**** SOURCE INFORMATION ****

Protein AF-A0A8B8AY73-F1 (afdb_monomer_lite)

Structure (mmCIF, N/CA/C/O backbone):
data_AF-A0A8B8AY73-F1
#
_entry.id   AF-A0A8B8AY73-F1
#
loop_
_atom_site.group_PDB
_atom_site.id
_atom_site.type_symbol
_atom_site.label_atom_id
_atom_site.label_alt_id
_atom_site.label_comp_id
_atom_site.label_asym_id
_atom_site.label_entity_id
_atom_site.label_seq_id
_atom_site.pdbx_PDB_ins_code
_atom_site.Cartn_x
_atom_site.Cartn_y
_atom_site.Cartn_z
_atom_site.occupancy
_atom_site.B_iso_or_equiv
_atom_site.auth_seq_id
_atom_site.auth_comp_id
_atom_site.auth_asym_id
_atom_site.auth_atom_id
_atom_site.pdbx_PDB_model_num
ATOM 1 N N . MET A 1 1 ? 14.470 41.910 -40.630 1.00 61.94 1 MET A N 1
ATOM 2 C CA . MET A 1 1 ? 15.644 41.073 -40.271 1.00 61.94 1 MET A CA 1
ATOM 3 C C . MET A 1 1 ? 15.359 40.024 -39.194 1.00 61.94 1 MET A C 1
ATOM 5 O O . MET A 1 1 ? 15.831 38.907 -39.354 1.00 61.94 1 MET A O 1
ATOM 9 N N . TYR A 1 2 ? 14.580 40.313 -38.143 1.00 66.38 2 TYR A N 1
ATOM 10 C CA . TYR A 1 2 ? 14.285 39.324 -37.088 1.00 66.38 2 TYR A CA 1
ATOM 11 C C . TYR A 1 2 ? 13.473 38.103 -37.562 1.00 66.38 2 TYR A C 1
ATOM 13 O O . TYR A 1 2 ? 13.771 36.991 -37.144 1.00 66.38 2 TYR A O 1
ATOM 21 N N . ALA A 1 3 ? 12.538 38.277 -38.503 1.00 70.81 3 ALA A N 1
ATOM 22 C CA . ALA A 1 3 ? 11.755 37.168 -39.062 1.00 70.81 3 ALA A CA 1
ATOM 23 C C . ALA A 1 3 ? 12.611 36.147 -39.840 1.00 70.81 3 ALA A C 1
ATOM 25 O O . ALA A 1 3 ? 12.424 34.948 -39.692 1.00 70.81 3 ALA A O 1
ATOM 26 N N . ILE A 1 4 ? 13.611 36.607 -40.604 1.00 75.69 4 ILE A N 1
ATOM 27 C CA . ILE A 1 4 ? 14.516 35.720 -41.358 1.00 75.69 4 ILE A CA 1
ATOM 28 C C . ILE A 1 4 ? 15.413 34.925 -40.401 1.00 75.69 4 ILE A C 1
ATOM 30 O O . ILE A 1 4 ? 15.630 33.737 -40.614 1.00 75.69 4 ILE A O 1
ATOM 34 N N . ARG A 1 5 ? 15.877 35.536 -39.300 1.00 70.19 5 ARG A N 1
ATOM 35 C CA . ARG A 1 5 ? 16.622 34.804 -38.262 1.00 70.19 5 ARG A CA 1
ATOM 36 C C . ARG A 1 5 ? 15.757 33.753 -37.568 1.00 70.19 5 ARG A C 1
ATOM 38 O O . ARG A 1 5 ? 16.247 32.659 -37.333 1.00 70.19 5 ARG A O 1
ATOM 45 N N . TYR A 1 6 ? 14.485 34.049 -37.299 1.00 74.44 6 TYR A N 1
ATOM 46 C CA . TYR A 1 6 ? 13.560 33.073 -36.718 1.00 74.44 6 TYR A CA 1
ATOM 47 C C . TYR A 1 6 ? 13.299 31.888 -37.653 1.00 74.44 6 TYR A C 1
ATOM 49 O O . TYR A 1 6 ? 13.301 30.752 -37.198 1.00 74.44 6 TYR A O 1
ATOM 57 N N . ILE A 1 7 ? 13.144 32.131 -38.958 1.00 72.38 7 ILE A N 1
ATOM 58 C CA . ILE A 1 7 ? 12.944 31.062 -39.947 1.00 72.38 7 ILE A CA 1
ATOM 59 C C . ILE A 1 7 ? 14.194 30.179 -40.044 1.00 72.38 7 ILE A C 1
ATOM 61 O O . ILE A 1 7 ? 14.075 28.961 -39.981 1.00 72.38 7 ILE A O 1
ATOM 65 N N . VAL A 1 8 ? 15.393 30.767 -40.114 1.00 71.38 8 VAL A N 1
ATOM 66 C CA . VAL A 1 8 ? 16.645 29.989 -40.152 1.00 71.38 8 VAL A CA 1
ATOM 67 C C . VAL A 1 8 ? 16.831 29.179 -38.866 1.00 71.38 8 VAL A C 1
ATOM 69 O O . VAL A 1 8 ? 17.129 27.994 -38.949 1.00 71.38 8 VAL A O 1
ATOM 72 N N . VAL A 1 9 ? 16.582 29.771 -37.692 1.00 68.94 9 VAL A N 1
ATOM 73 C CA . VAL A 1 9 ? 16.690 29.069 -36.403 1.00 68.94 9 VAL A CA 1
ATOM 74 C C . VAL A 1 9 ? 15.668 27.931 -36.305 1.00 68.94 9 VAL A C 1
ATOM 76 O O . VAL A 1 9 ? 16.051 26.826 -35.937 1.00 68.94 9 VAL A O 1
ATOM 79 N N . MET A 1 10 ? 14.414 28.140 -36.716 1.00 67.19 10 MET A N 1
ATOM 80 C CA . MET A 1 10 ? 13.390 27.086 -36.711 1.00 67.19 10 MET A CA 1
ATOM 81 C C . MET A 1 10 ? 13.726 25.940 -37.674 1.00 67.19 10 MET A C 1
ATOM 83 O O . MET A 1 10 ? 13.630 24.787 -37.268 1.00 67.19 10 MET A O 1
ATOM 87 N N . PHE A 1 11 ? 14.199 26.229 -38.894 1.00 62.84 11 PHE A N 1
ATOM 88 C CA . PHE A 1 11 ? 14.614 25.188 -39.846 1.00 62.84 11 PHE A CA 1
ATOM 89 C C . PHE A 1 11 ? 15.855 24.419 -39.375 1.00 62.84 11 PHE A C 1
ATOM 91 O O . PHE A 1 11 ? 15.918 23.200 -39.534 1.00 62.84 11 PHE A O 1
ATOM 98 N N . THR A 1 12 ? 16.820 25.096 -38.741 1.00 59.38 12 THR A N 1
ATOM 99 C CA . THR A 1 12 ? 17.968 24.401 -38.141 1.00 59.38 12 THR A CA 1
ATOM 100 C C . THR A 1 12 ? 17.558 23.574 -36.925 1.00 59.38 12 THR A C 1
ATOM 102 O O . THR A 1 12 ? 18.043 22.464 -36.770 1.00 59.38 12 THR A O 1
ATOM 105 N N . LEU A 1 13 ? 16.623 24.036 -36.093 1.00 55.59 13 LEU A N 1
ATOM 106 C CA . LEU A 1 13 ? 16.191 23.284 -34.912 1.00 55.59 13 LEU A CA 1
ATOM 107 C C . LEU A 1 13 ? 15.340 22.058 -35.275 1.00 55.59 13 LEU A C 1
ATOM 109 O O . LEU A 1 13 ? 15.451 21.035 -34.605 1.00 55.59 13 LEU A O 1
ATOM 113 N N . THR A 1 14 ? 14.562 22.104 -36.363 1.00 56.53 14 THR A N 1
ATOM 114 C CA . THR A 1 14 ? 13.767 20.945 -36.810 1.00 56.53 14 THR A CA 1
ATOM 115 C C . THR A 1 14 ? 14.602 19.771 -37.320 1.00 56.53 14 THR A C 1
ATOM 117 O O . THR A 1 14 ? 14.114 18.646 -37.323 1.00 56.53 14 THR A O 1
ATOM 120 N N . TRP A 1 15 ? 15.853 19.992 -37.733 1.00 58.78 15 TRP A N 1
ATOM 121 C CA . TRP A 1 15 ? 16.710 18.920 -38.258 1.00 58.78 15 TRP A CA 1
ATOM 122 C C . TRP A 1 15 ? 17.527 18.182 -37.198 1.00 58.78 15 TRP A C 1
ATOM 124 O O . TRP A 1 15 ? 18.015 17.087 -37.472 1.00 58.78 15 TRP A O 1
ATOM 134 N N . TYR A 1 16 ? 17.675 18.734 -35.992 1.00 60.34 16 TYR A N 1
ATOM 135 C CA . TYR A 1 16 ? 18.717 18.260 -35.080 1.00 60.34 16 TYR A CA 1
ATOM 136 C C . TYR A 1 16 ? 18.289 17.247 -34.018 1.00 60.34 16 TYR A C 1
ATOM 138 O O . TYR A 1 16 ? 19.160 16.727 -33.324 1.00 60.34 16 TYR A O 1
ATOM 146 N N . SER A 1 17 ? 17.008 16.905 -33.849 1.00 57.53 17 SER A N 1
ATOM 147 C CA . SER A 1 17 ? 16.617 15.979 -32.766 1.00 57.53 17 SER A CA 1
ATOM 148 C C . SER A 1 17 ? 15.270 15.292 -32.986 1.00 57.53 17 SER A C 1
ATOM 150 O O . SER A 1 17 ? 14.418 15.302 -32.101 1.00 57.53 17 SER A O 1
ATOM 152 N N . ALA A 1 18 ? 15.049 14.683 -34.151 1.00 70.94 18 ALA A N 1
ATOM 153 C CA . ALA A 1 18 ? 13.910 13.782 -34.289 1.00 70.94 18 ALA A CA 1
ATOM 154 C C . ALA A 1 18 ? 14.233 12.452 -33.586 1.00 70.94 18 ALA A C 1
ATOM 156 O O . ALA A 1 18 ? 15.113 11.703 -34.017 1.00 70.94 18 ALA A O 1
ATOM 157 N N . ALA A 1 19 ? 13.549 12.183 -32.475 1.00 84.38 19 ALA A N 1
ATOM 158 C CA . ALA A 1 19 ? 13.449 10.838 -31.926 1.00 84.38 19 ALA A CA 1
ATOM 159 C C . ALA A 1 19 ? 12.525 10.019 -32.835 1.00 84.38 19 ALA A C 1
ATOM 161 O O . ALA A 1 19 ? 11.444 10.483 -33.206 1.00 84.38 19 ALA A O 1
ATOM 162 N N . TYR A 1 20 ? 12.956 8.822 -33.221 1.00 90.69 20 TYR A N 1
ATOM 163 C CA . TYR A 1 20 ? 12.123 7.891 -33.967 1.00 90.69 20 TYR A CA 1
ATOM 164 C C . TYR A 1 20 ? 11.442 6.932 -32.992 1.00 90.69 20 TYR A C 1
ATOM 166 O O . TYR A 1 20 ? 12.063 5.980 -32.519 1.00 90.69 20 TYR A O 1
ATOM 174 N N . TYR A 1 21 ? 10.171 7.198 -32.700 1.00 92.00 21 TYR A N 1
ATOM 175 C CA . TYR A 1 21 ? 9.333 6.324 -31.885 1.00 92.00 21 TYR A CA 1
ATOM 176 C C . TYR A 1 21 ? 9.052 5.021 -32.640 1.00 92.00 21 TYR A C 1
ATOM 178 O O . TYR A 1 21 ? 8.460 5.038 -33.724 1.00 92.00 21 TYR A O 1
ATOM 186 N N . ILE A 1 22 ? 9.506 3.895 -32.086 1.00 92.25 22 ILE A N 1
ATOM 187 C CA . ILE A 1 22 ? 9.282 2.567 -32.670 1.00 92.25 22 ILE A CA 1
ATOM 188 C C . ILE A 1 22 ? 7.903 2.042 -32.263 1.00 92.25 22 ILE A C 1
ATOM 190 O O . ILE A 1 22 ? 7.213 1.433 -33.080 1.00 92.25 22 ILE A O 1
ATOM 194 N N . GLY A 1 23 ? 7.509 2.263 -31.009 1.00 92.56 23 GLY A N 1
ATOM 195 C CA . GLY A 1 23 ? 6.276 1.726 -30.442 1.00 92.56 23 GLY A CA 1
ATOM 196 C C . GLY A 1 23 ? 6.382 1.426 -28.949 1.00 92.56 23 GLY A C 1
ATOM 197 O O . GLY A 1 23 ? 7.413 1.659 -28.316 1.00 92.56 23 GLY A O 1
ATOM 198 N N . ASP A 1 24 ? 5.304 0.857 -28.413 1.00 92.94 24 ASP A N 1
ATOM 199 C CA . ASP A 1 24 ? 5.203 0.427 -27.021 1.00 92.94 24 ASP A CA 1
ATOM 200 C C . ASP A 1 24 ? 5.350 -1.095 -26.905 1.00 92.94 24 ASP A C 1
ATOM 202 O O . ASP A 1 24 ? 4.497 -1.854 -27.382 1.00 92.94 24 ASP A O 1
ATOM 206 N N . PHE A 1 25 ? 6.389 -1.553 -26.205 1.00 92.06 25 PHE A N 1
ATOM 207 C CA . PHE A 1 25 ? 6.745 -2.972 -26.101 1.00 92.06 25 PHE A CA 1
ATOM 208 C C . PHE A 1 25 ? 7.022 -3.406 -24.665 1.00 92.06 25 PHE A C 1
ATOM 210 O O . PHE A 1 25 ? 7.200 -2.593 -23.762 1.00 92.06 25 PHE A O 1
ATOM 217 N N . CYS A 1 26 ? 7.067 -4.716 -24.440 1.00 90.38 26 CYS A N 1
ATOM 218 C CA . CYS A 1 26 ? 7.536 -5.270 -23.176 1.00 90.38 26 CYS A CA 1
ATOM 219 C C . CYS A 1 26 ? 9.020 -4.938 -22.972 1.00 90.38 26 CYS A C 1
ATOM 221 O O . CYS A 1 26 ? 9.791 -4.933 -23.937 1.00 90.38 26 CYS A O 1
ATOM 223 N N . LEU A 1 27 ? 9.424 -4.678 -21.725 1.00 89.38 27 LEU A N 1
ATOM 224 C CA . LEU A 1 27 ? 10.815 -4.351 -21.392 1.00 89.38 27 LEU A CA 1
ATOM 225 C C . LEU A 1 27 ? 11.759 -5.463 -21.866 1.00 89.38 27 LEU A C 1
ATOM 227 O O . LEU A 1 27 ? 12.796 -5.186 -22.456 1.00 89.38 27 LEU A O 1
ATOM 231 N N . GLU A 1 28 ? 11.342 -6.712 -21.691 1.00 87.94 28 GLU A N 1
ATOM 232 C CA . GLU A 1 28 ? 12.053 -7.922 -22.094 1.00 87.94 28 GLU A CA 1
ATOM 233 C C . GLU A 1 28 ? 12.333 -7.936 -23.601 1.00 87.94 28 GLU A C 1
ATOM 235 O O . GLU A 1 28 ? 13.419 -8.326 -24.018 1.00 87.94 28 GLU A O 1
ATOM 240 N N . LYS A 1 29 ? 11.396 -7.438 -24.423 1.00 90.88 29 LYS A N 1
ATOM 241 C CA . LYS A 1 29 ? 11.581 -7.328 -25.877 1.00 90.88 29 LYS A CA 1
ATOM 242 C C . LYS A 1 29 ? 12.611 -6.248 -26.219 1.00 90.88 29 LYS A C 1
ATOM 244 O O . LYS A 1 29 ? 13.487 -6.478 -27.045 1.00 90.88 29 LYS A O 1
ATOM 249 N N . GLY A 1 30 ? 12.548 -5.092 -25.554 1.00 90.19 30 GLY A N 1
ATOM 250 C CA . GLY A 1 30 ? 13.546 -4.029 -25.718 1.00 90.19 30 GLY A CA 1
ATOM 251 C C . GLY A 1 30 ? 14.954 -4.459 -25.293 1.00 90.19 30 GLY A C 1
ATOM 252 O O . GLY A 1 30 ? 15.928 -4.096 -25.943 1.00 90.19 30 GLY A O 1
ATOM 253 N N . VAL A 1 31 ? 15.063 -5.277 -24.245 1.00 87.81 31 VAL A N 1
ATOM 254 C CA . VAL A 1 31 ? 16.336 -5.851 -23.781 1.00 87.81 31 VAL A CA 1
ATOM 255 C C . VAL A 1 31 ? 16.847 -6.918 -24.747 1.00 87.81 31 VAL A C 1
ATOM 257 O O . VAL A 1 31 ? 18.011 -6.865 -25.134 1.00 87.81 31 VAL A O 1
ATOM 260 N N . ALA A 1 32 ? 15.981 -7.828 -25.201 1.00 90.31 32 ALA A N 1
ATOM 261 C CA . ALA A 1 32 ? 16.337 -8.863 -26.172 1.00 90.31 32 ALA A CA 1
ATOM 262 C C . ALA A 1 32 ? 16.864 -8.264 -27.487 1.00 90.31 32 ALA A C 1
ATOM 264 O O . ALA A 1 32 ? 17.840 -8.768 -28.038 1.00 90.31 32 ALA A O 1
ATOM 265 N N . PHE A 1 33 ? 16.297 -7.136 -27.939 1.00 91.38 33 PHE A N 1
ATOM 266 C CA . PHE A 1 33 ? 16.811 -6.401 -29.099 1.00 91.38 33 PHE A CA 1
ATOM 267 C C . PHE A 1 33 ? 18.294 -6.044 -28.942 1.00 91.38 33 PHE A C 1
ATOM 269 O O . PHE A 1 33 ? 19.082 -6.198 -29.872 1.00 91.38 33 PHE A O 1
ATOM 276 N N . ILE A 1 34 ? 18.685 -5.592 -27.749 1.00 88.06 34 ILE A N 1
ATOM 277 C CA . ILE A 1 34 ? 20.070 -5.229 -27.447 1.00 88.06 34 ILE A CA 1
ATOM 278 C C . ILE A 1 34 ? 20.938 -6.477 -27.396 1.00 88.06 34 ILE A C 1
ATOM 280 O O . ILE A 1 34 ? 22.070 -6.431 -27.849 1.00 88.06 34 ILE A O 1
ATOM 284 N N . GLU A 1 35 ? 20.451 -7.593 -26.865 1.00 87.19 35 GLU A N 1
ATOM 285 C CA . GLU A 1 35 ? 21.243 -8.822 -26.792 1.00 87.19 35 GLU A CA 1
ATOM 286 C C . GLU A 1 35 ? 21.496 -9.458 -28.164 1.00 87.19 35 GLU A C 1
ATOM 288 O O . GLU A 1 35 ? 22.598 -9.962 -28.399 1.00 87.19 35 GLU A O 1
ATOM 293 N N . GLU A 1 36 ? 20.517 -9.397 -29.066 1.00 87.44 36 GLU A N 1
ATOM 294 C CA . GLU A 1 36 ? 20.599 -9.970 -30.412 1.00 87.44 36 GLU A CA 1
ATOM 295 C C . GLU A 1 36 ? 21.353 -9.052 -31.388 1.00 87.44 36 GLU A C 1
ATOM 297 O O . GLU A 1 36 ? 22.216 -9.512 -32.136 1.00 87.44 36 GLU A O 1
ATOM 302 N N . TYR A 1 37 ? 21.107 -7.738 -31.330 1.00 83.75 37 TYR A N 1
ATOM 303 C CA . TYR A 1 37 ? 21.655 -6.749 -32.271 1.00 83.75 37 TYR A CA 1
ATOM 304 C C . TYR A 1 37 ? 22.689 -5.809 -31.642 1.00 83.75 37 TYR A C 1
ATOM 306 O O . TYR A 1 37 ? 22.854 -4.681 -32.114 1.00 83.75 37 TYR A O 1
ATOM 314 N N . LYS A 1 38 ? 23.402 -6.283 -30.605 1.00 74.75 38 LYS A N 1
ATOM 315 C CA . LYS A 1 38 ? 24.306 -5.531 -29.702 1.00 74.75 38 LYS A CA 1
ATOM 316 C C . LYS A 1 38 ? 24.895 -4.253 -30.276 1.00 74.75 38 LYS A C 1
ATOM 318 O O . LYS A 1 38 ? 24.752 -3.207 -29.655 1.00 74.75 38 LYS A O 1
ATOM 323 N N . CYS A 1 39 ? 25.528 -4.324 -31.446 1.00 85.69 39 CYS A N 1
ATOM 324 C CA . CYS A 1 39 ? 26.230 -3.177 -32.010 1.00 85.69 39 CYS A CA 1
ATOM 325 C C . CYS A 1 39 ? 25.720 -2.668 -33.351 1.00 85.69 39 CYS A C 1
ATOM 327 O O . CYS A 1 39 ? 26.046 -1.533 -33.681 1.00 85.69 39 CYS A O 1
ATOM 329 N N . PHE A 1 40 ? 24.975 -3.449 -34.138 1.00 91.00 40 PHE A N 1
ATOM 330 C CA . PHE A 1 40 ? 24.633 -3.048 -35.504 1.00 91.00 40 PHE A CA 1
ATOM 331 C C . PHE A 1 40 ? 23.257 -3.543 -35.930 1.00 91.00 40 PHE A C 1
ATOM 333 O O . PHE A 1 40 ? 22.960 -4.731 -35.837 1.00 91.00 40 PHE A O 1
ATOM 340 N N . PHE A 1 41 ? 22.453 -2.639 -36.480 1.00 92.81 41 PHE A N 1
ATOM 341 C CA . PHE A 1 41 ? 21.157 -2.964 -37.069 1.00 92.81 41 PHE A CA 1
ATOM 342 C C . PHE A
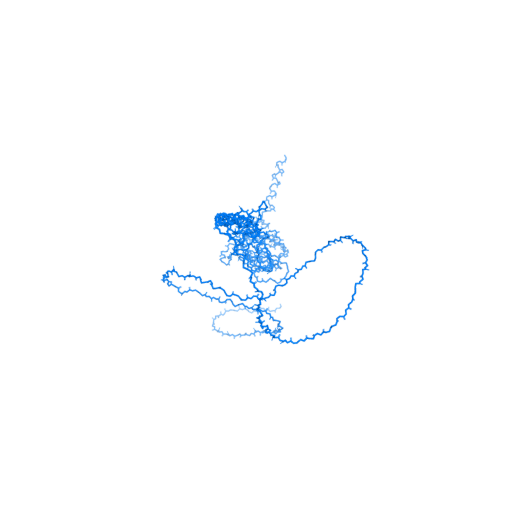 1 41 ? 20.797 -1.968 -38.176 1.00 92.81 41 PHE A C 1
ATOM 344 O O . PHE A 1 41 ? 21.440 -0.932 -38.343 1.00 92.81 41 PHE A O 1
ATOM 351 N N . THR A 1 42 ? 19.765 -2.286 -38.949 1.00 92.44 42 THR A N 1
ATOM 352 C CA . THR A 1 42 ? 19.176 -1.384 -39.947 1.00 92.44 42 THR A CA 1
ATOM 353 C C . THR A 1 42 ? 17.793 -0.934 -39.485 1.00 92.44 42 THR A C 1
ATOM 355 O O . THR A 1 42 ? 17.164 -1.588 -38.648 1.00 92.44 42 THR A O 1
ATOM 358 N N . LYS A 1 43 ? 17.265 0.158 -40.051 1.00 89.56 43 LYS A N 1
ATOM 359 C CA . LYS A 1 43 ? 15.889 0.605 -39.754 1.00 89.56 43 LYS A CA 1
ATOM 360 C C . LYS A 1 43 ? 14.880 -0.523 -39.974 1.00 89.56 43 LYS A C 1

****

_WHAT YOU HAVE TO DO:_ Output the lines of the records above exactly as they appear, from the line containing "ATOM 28 C C" through the line containing "ATOM 38 O O".

_WRITTEN ANSWER:_
ATOM 28 C C . ILE A 1 4 ? 15.413 34.925 -40.401 1.00 75.69 4 ILE A C 1
ATOM 30 O O . ILE A 1 4 ? 15.630 33.737 -40.614 1.00 75.69 4 ILE A O 1
ATOM 34 N N . ARG A 1 5 ? 15.877 35.536 -39.300 1.00 70.19 5 ARG A N 1
ATOM 35 C CA . ARG A 1 5 ? 16.622 34.804 -38.262 1.00 70.19 5 ARG A CA 1
ATOM 36 C C . ARG A 1 5 ? 15.757 33.753 -37.568 1.00 70.19 5 ARG A C 1
ATOM 38 O O . ARG A 1 5 ? 16.247 32.659 -37.333 1.00 70.19 5 ARG A O 1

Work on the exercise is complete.